首先来说,《敦煌本纪》深具中国特性。《敦煌本纪》讲述的中国故事,中国形式,让已经在我们的视野里消失了的中国风物,重新回到了文学的视野中,这是一个非常了不起的贡献。前两天,我去了故宫看中国画,介绍的人当时告诉我说,中国画的一个阅读方式就是卷轴式的,上一卷看完了,再去翻下一卷。实际上,叶舟的《敦煌本纪》用的就是中国画的形式,所以我说中国故事、中国风物和中国形式完美地结合在了这部长篇小说里,因此它深具了中国特性。
因为《敦煌本纪》深具了中国性,也就具有了世界性的因素,包括世界性文学的品质。我们也知道,敦煌不仅仅属于中国,而是世界文化重要的一个组成部分,经过叶舟这样的书写,使中国文学具有了非常广阔的世界性。在中国当代文学的长篇小说领域,这是非常独特的。某种程度上,它确认了一个存在,就是中国的敦煌文明不仅仅是属于中国的,也是属于世界的。

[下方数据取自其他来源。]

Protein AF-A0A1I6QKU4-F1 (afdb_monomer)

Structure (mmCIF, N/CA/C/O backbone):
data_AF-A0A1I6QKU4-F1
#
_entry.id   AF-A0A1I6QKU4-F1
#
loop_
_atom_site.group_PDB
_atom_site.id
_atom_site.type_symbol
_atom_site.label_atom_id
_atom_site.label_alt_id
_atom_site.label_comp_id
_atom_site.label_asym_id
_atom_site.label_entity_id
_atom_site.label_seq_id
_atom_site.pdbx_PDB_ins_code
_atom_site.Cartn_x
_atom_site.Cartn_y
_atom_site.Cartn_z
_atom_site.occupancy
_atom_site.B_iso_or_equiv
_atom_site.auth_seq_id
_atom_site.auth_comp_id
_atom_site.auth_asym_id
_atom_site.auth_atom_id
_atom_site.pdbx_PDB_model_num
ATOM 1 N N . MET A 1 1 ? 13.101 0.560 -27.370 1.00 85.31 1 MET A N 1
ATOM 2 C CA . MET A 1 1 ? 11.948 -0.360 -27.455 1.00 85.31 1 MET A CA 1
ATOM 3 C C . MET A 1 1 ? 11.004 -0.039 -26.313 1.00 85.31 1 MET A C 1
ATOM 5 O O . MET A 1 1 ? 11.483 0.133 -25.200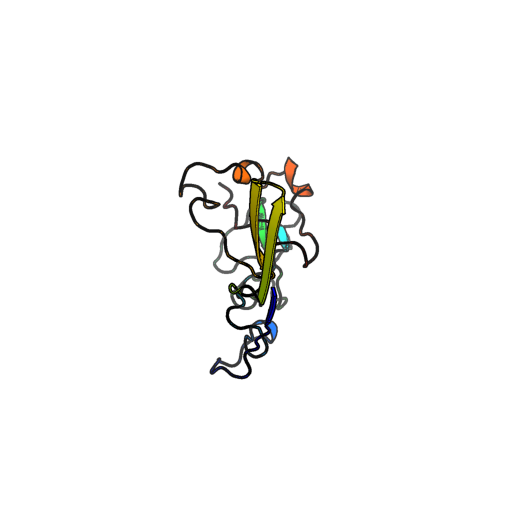 1.00 85.31 1 MET A O 1
ATOM 9 N N . LEU A 1 2 ? 9.708 0.077 -26.592 1.00 93.12 2 LEU A N 1
ATOM 10 C CA . LEU A 1 2 ? 8.648 0.235 -25.596 1.00 93.12 2 LEU A CA 1
ATOM 11 C C . LEU A 1 2 ? 7.604 -0.841 -25.888 1.00 93.12 2 LEU A C 1
ATOM 13 O O . LEU A 1 2 ? 7.169 -0.959 -27.033 1.00 93.12 2 LEU A O 1
ATOM 17 N N . THR A 1 3 ? 7.228 -1.609 -24.875 1.00 94.00 3 THR A N 1
ATOM 18 C CA . THR A 1 3 ? 6.183 -2.631 -24.963 1.00 94.00 3 THR A CA 1
ATOM 19 C C . THR A 1 3 ? 5.115 -2.326 -23.932 1.00 94.00 3 THR A C 1
ATOM 21 O O . THR A 1 3 ? 5.431 -1.943 -22.806 1.00 94.00 3 THR A O 1
ATOM 24 N N . TYR A 1 4 ? 3.860 -2.520 -24.324 1.00 92.62 4 TYR A N 1
ATOM 25 C CA . TYR A 1 4 ? 2.702 -2.332 -23.468 1.00 92.62 4 TYR A CA 1
ATOM 26 C C . TYR A 1 4 ? 1.709 -3.473 -23.673 1.00 92.62 4 TYR A C 1
ATOM 28 O O . TYR A 1 4 ? 1.395 -3.807 -24.817 1.00 92.62 4 TYR A O 1
ATOM 36 N N . PHE A 1 5 ? 1.195 -4.049 -22.589 1.00 89.94 5 PHE A N 1
ATOM 37 C CA . PHE A 1 5 ? 0.150 -5.065 -22.650 1.00 89.94 5 PHE A CA 1
ATOM 38 C C . PHE A 1 5 ? -1.006 -4.772 -21.694 1.00 89.94 5 PHE A C 1
ATOM 40 O O . PHE A 1 5 ? -0.854 -4.132 -20.661 1.00 89.94 5 PHE A O 1
ATOM 47 N N . LYS A 1 6 ? -2.191 -5.276 -22.039 1.00 89.88 6 LYS A N 1
ATOM 48 C CA . LYS A 1 6 ? -3.366 -5.309 -21.163 1.00 89.88 6 LYS A CA 1
ATOM 49 C C . LYS A 1 6 ? -3.958 -6.707 -21.211 1.00 89.88 6 LYS A C 1
ATOM 51 O O . LYS A 1 6 ? -4.035 -7.304 -22.281 1.00 89.88 6 LYS A O 1
ATOM 56 N N . ASN A 1 7 ? -4.396 -7.206 -20.063 1.00 90.00 7 ASN A N 1
ATOM 57 C CA . ASN A 1 7 ? -5.126 -8.462 -19.956 1.00 90.00 7 ASN A CA 1
ATOM 58 C C . ASN A 1 7 ? -6.451 -8.228 -19.216 1.00 90.00 7 ASN A C 1
ATOM 60 O O . ASN A 1 7 ? -6.637 -7.195 -18.569 1.00 90.00 7 ASN A O 1
ATOM 64 N N . LYS A 1 8 ? -7.378 -9.171 -19.372 1.00 93.12 8 LYS A N 1
ATOM 65 C CA . LYS A 1 8 ? -8.678 -9.173 -18.706 1.00 93.12 8 LYS A CA 1
ATOM 66 C C . LYS A 1 8 ? -9.172 -10.608 -18.595 1.00 93.12 8 LYS A C 1
ATOM 68 O O . LYS A 1 8 ? -9.111 -11.347 -19.578 1.00 93.12 8 LYS A O 1
ATOM 73 N N . ILE A 1 9 ? -9.695 -10.983 -17.435 1.00 93.50 9 ILE A N 1
ATOM 74 C CA . ILE A 1 9 ? -10.376 -12.263 -17.240 1.00 93.50 9 ILE A CA 1
ATOM 75 C C . ILE A 1 9 ? -11.734 -12.172 -17.940 1.00 93.50 9 ILE A C 1
ATOM 77 O O . ILE A 1 9 ? -12.614 -11.426 -17.510 1.00 93.50 9 ILE A O 1
ATOM 81 N N . LEU A 1 10 ? -11.890 -12.884 -19.058 1.00 94.19 10 LEU A N 1
ATOM 82 C CA . LEU 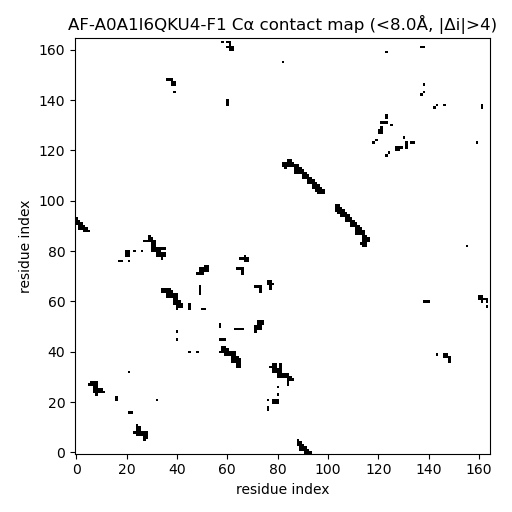A 1 10 ? -13.161 -12.939 -19.793 1.00 94.19 10 LEU A CA 1
ATOM 83 C C . LEU A 1 10 ? -14.126 -13.954 -19.183 1.00 94.19 10 LEU A C 1
ATOM 85 O O . LEU A 1 10 ? -15.335 -13.747 -19.213 1.00 94.19 10 LEU A O 1
ATOM 89 N N . PHE A 1 11 ? -13.575 -15.039 -18.647 1.00 93.56 11 PHE A N 1
ATOM 90 C CA . PHE A 1 11 ? -14.308 -16.098 -17.982 1.00 93.56 11 PHE A CA 1
ATOM 91 C C . PHE A 1 11 ? -13.377 -16.826 -17.014 1.00 93.56 11 PHE A C 1
ATOM 93 O O . PHE A 1 11 ? -12.223 -17.101 -17.348 1.00 93.56 11 PHE A O 1
ATOM 100 N N . GLN A 1 12 ? -13.911 -17.165 -15.850 1.00 91.88 12 GLN A N 1
ATOM 101 C CA . GLN A 1 12 ? -13.370 -18.154 -14.934 1.00 91.88 12 GLN A CA 1
ATOM 102 C C . GLN A 1 12 ? -14.545 -18.838 -14.236 1.00 91.88 12 GLN A C 1
ATOM 104 O O . GLN A 1 12 ? -15.608 -18.234 -14.088 1.00 91.88 12 GLN A O 1
ATOM 109 N N . ASP A 1 13 ? -14.356 -20.081 -13.812 1.00 92.50 13 ASP A N 1
ATOM 110 C CA . ASP A 1 13 ? -15.368 -20.824 -13.061 1.00 92.50 13 ASP A CA 1
ATOM 111 C C . ASP A 1 13 ? -15.382 -20.359 -11.592 1.00 92.50 13 ASP A C 1
ATOM 113 O O . ASP A 1 13 ? -14.914 -21.052 -10.691 1.00 92.50 13 ASP A O 1
ATOM 117 N N . GLU A 1 14 ? -15.812 -19.112 -11.367 1.00 90.06 14 GLU A N 1
ATOM 118 C CA . GLU A 1 14 ? -15.969 -18.530 -10.032 1.00 90.06 14 GLU A CA 1
ATOM 119 C C . GLU A 1 14 ? -17.395 -18.745 -9.503 1.00 90.06 14 GLU A C 1
ATOM 121 O O . GLU A 1 14 ? -18.363 -18.627 -10.264 1.00 90.06 14 GLU A O 1
ATOM 126 N N . PRO A 1 15 ? -17.568 -19.017 -8.196 1.00 90.56 15 PRO A N 1
ATOM 127 C CA . PRO A 1 15 ? -18.893 -18.992 -7.596 1.00 90.56 15 PRO A CA 1
ATOM 128 C C . PRO A 1 15 ? -19.497 -17.593 -7.751 1.00 90.56 15 PRO A C 1
ATOM 130 O O . PRO A 1 15 ? -18.779 -16.592 -7.759 1.00 90.56 15 PRO A O 1
ATOM 133 N N . ALA A 1 16 ? -20.827 -17.509 -7.845 1.00 91.12 16 ALA A N 1
ATOM 134 C CA . ALA A 1 16 ? -21.505 -16.219 -7.861 1.00 91.12 16 ALA A CA 1
ATOM 135 C C . ALA A 1 16 ? -21.131 -15.440 -6.582 1.00 91.12 16 ALA A C 1
ATOM 137 O O . ALA A 1 16 ? -21.457 -15.902 -5.486 1.00 91.12 16 ALA A O 1
ATOM 138 N N . PRO A 1 17 ? -20.431 -14.296 -6.692 1.00 89.88 17 PRO A N 1
ATOM 139 C CA . PRO A 1 17 ? -19.972 -13.582 -5.514 1.00 89.88 17 PRO A CA 1
ATOM 140 C C . PRO A 1 17 ? -21.162 -12.951 -4.794 1.00 89.88 17 PRO A C 1
ATOM 142 O O . PRO A 1 17 ? -22.103 -12.488 -5.443 1.00 89.88 17 PRO A O 1
ATOM 145 N N . ALA A 1 18 ? -21.094 -12.894 -3.462 1.00 93.31 18 ALA A N 1
ATOM 146 C CA . ALA A 1 18 ? -22.123 -12.255 -2.641 1.00 93.31 18 ALA A CA 1
ATOM 147 C C . ALA A 1 18 ? -22.319 -10.775 -3.018 1.00 93.31 18 ALA A C 1
ATOM 149 O O . ALA A 1 18 ? -23.448 -10.291 -3.062 1.00 93.31 18 ALA A O 1
ATOM 150 N N . PHE A 1 19 ? -21.225 -10.091 -3.374 1.00 94.88 19 PHE A N 1
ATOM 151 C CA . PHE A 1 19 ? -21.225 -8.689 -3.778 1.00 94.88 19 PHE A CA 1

它以一种非常自信、非常庄严的书写,确认了这一点,这是非常了不起的。尤其对大多数的读者而言,因为《敦煌本纪》书写了敦煌,书写了西部,让我们重新认识了这个广袤的领域和空间,这在中国当代文学史上是非常重要的收获。
叶舟书写了中国式的伦理。在《敦煌本纪》里边,作者重新确认了人与人之间的血肉相连,那种柔软,那种一诺千金,那种重义轻利的中国式的基本伦理,获得了重现,得到了光大。恰是这样的立意,这样的操守,让这部作品重申了中国的故事、中国的形式、中国的风物,从而在世界的语境中获得了意义和价值。

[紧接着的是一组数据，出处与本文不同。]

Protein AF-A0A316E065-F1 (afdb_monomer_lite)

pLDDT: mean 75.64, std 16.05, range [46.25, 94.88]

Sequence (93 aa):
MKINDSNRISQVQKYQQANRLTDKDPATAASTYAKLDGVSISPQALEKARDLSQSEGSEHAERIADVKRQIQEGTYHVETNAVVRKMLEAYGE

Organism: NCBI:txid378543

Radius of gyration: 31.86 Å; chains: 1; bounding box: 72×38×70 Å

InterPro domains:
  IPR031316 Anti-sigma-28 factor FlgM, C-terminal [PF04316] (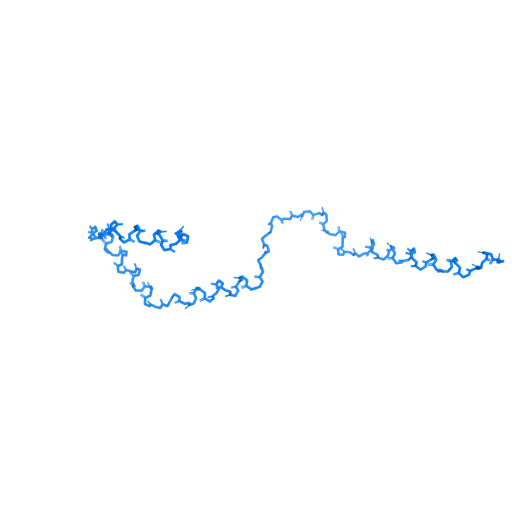37-89)
  IPR035890 Anti-sigma-28 factor FlgM superfamily [SSF101498] (1-91)

Secondary structure (DSSP, 8-state):
-----THHHHHHHHHHHHHHHHTT-HHHHTTTS---------HHHHHHHHHHHHHS-HHHHHHHHHHHHHHHTT-----HHHHHHHHHHHH--

Structure (mmCIF, N/CA/C/O backbone):
data_AF-A0A316E065-F1
#
_entry.id   AF-A0A316E065-F1
#
loop_
_atom_site.group_PDB
_atom_site.id
_atom_site.type_symbol
_atom_site.label_atom_id
_atom_site.label_alt_id
_atom_site.label_comp_id
_atom_site.label_asym_id
_atom_site.label_entity_id
_atom_site.label_seq_id
_atom_site.pdbx_PDB_ins_code
_atom_site.Cartn_x
_atom_site.Cartn_y
_atom_site.Cartn_z
_atom_site.occupancy
_atom_site.B_iso_or_equiv
_atom_site.auth_seq_id
_atom_site.auth_comp_id
_atom_site.auth_asym_id
_atom_site.auth_atom_id
_atom_site.pdbx_PDB_model_num
ATOM 1 N N . MET A 1 1 ? 54.168 -8.676 -51.109 1.00 49.28 1 MET A N 1
ATOM 2 C CA . MET A 1 1 ? 53.221 -7.788 -50.397 1.00 49.28 1 MET A CA 1
ATOM 3 C C . MET A 1 1 ? 53.995 -6.614 -49.818 1.00 49.28 1 MET A C 1
ATOM 5 O O . MET A 1 1 ? 54.893 -6.847 -49.019 1.00 49.28 1 MET A O 1
ATOM 9 N N . LYS A 1 2 ? 53.719 -5.380 -50.260 1.00 55.50 2 LYS A N 1
ATOM 10 C CA . LYS A 1 2 ? 54.303 -4.157 -49.686 1.00 55.50 2 LYS A CA 1
ATOM 11 C C . LYS A 1 2 ? 53.332 -3.638 -48.621 1.00 55.50 2 LYS A C 1
ATOM 13 O O . LYS A 1 2 ? 52.188 -3.358 -48.937 1.00 55.50 2 LYS A O 1
ATOM 18 N N . ILE A 1 3 ? 53.774 -3.603 -47.365 1.00 58.69 3 ILE A N 1
ATOM 19 C CA . ILE A 1 3 ? 52.933 -3.405 -46.164 1.00 58.69 3 ILE A CA 1
ATOM 20 C C . ILE A 1 3 ? 52.860 -1.919 -45.738 1.00 58.69 3 ILE A C 1
ATOM 22 O O . ILE A 1 3 ? 52.138 -1.559 -44.813 1.00 58.69 3 ILE A O 1
ATOM 26 N N . ASN A 1 4 ? 53.554 -1.028 -46.451 1.00 60.94 4 ASN A N 1
ATOM 27 C CA . ASN A 1 4 ? 53.751 0.369 -46.051 1.00 60.94 4 ASN A CA 1
ATOM 28 C C . ASN A 1 4 ? 52.849 1.348 -46.824 1.00 60.94 4 ASN A C 1
ATOM 30 O O . ASN A 1 4 ? 53.335 2.346 -47.351 1.00 60.94 4 ASN A O 1
ATOM 34 N N . ASP A 1 5 ? 51.547 1.071 -46.917 1.00 61.09 5 ASP A N 1
ATOM 35 C CA . ASP A 1 5 ? 50.608 2.001 -47.555 1.00 61.09 5 ASP A CA 1
ATOM 36 C C . ASP A 1 5 ? 50.207 3.142 -46.605 1.00 61.09 5 ASP A C 1
ATOM 38 O O . ASP A 1 5 ? 49.665 2.926 -45.516 1.00 61.09 5 ASP A O 1
ATOM 42 N N . SER A 1 6 ? 50.413 4.381 -47.066 1.00 60.44 6 SER A N 1
ATOM 43 C CA . SER A 1 6 ? 50.075 5.640 -46.373 1.00 60.44 6 SER A CA 1
ATOM 44 C C . SER A 1 6 ? 48.592 5.739 -45.960 1.00 60.44 6 SER A C 1
ATOM 46 O O . SER A 1 6 ? 48.237 6.420 -44.996 1.00 60.44 6 SER A O 1
ATOM 48 N N . ASN A 1 7 ? 47.716 4.962 -46.610 1.00 61.38 7 ASN A N 1
ATOM 49 C CA . ASN A 1 7 ? 46.294 4.847 -46.268 1.00 61.38 7 ASN A CA 1
ATOM 50 C C . ASN A 1 7 ? 46.018 4.267 -44.868 1.00 61.38 7 ASN A C 1
ATOM 52 O O . ASN A 1 7 ? 44.907 4.416 -44.361 1.00 61.38 7 ASN A O 1
ATOM 56 N N . ARG A 1 8 ? 46.994 3.630 -44.204 1.00 61.59 8 ARG A N 1
ATOM 57 C CA . ARG A 1 8 ? 46.832 3.206 -42.802 1.00 61.59 8 ARG A CA 1
ATOM 58 C C . ARG A 1 8 ? 46.906 4.369 -41.814 1.00 61.59 8 ARG A C 1
ATOM 60 O O . ARG A 1 8 ? 46.196 4.350 -40.813 1.00 61.59 8 ARG A O 1
ATOM 67 N N . ILE A 1 9 ? 47.718 5.388 -42.092 1.00 61.75 9 ILE A N 1
ATOM 68 C CA . ILE A 1 9 ? 47.914 6.523 -41.176 1.00 61.75 9 ILE A CA 1
ATOM 69 C C . ILE A 1 9 ? 46.640 7.379 -41.107 1.00 61.75 9 ILE A C 1
ATOM 71 O O . ILE A 1 9 ? 46.229 7.788 -40.020 1.00 61.75 9 ILE A O 1
ATOM 75 N N . SER A 1 10 ? 45.955 7.571 -42.239 1.00 61.84 10 SER A N 1
ATOM 76 C CA . SER A 1 10 ? 44.686 8.313 -42.287 1.00 61.84 10 SER A CA 1
ATOM 77 C C . SER A 1 10 ? 43.553 7.605 -41.530 1.00 61.84 10 SER A C 1
ATOM 79 O O . SER A 1 10 ? 42.722 8.265 -40.908 1.00 61.84 10 SER A O 1
ATOM 81 N N . GLN A 1 11 ? 43.537 6.268 -41.517 1.00 63.16 11 GLN A N 1
ATOM 82 C CA . GLN A 1 11 ? 42.567 5.483 -40.745 1.00 63.16 11 GLN A CA 1
ATOM 83 C C . GLN A 1 11 ? 42.809 5.621 -39.236 1.00 63.16 11 GLN A C 1
ATOM 85 O O . GLN A 1 11 ? 41.864 5.836 -38.481 1.00 63.16 11 GLN A O 1
ATOM 90 N N . VAL A 1 12 ? 44.068 5.581 -38.784 1.00 66.31 12 VAL A N 1
ATOM 91 C CA . VAL A 1 12 ? 44.412 5.757 -37.359 1.00 66.31 12 VAL A CA 1
ATOM 92 C C . VAL A 1 12 ? 44.002 7.143 -36.853 1.00 66.31 12 VAL A C 1
ATOM 94 O O . VAL A 1 12 ? 43.462 7.253 -35.752 1.00 66.31 12 VAL A O 1
ATOM 97 N N . GLN A 1 13 ? 44.167 8.193 -37.663 1.00 68.62 13 GLN A N 1
ATOM 98 C CA . GLN A 1 13 ? 43.717 9.541 -37.297 1.00 68.62 13 GLN A CA 1
ATOM 99 C C . GLN A 1 13 ? 42.198 9.631 -37.092 1.00 68.62 13 GLN A C 1
ATOM 101 O O . GLN A 1 13 ? 41.756 10.342 -36.191 1.00 68.62 13 GLN A O 1
ATOM 106 N N . LYS A 1 14 ? 41.395 8.888 -37.867 1.00 68.62 14 LYS A N 1
ATOM 107 C CA . LYS A 1 14 ? 39.931 8.843 -37.693 1.00 68.62 14 LYS A CA 1
ATOM 108 C C . LYS A 1 14 ? 39.534 8.183 -36.373 1.00 68.62 14 LYS A C 1
ATOM 110 O O . LYS A 1 14 ? 38.703 8.730 -35.655 1.00 68.62 14 LYS A O 1
ATOM 115 N N . TYR A 1 15 ? 40.177 7.070 -36.014 1.00 64.44 15 TYR A N 1
ATOM 116 C CA . TYR A 1 15 ? 39.951 6.415 -34.719 1.00 64.44 15 TYR A CA 1
ATOM 117 C C . TYR A 1 15 ? 40.380 7.298 -33.539 1.00 64.44 15 TYR A C 1
ATOM 119 O O . TYR A 1 15 ? 39.671 7.393 -32.540 1.00 64.44 15 TYR A O 1
ATOM 127 N N . GLN A 1 16 ? 41.503 8.009 -33.665 1.00 68.25 16 GLN A N 1
ATOM 128 C CA . GLN A 1 16 ? 41.964 8.933 -32.626 1.00 68.25 16 GLN A CA 1
ATOM 129 C C . GLN A 1 16 ? 41.059 10.165 -32.474 1.00 68.25 16 GLN A C 1
ATOM 131 O O . GLN A 1 16 ? 40.902 10.662 -31.361 1.00 68.25 16 GLN A O 1
ATOM 136 N N . GLN A 1 17 ? 40.457 10.667 -33.558 1.00 65.06 17 GLN A N 1
ATOM 137 C CA . GLN A 1 17 ? 39.477 11.756 -33.478 1.00 65.06 17 GLN A CA 1
ATOM 138 C C . GLN A 1 17 ? 38.148 11.293 -32.873 1.00 65.06 17 GLN A C 1
ATOM 140 O O . GLN A 1 17 ? 37.607 12.003 -32.030 1.00 65.06 17 GLN A O 1
ATOM 145 N N . ALA A 1 18 ? 37.663 10.099 -33.227 1.00 62.41 18 ALA A N 1
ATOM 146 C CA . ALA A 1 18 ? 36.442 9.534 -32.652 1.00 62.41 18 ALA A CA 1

很多老师提到了这部作品里边有正信,正信在哪里,其实就是大家说的儒家。这部作品里最有光彩的存在就是莫高窟,就是那些少年,为了从“锈带”上开出一条生路,将“锈带”擦亮,他们所做的一切工作,就是要为我们整个民族的精神去寻找一条生路,我觉得这是特别迷人的。另外一点,就是它并不需要你从头读到尾,你随时拿起来就可以去读,这正是中国形式独特的地方。
叶舟的贡献在于擦亮了西部精神,有少年气,有英雄气,有血性与担当,有那种见利不忘义的品格。
一种关乎“根本纲纪”的写作
中国社会科学院民族文学所研究员 刘大先
我之前也阅读过叶舟的诗集《边疆诗》,后来经朋友的强烈推荐,看了他最新出版的长篇小说《敦煌本纪》,真是特别的震撼,语言一下子就能摄人心魄,会给你一种非常大气的感觉。我觉得《敦煌本纪》的立意特别得好,它写的是在混乱的人世中,在这一条已经锈迹斑斑的河西道路上,怎么去重整破碎的山河,怎么来救赎混乱的人心。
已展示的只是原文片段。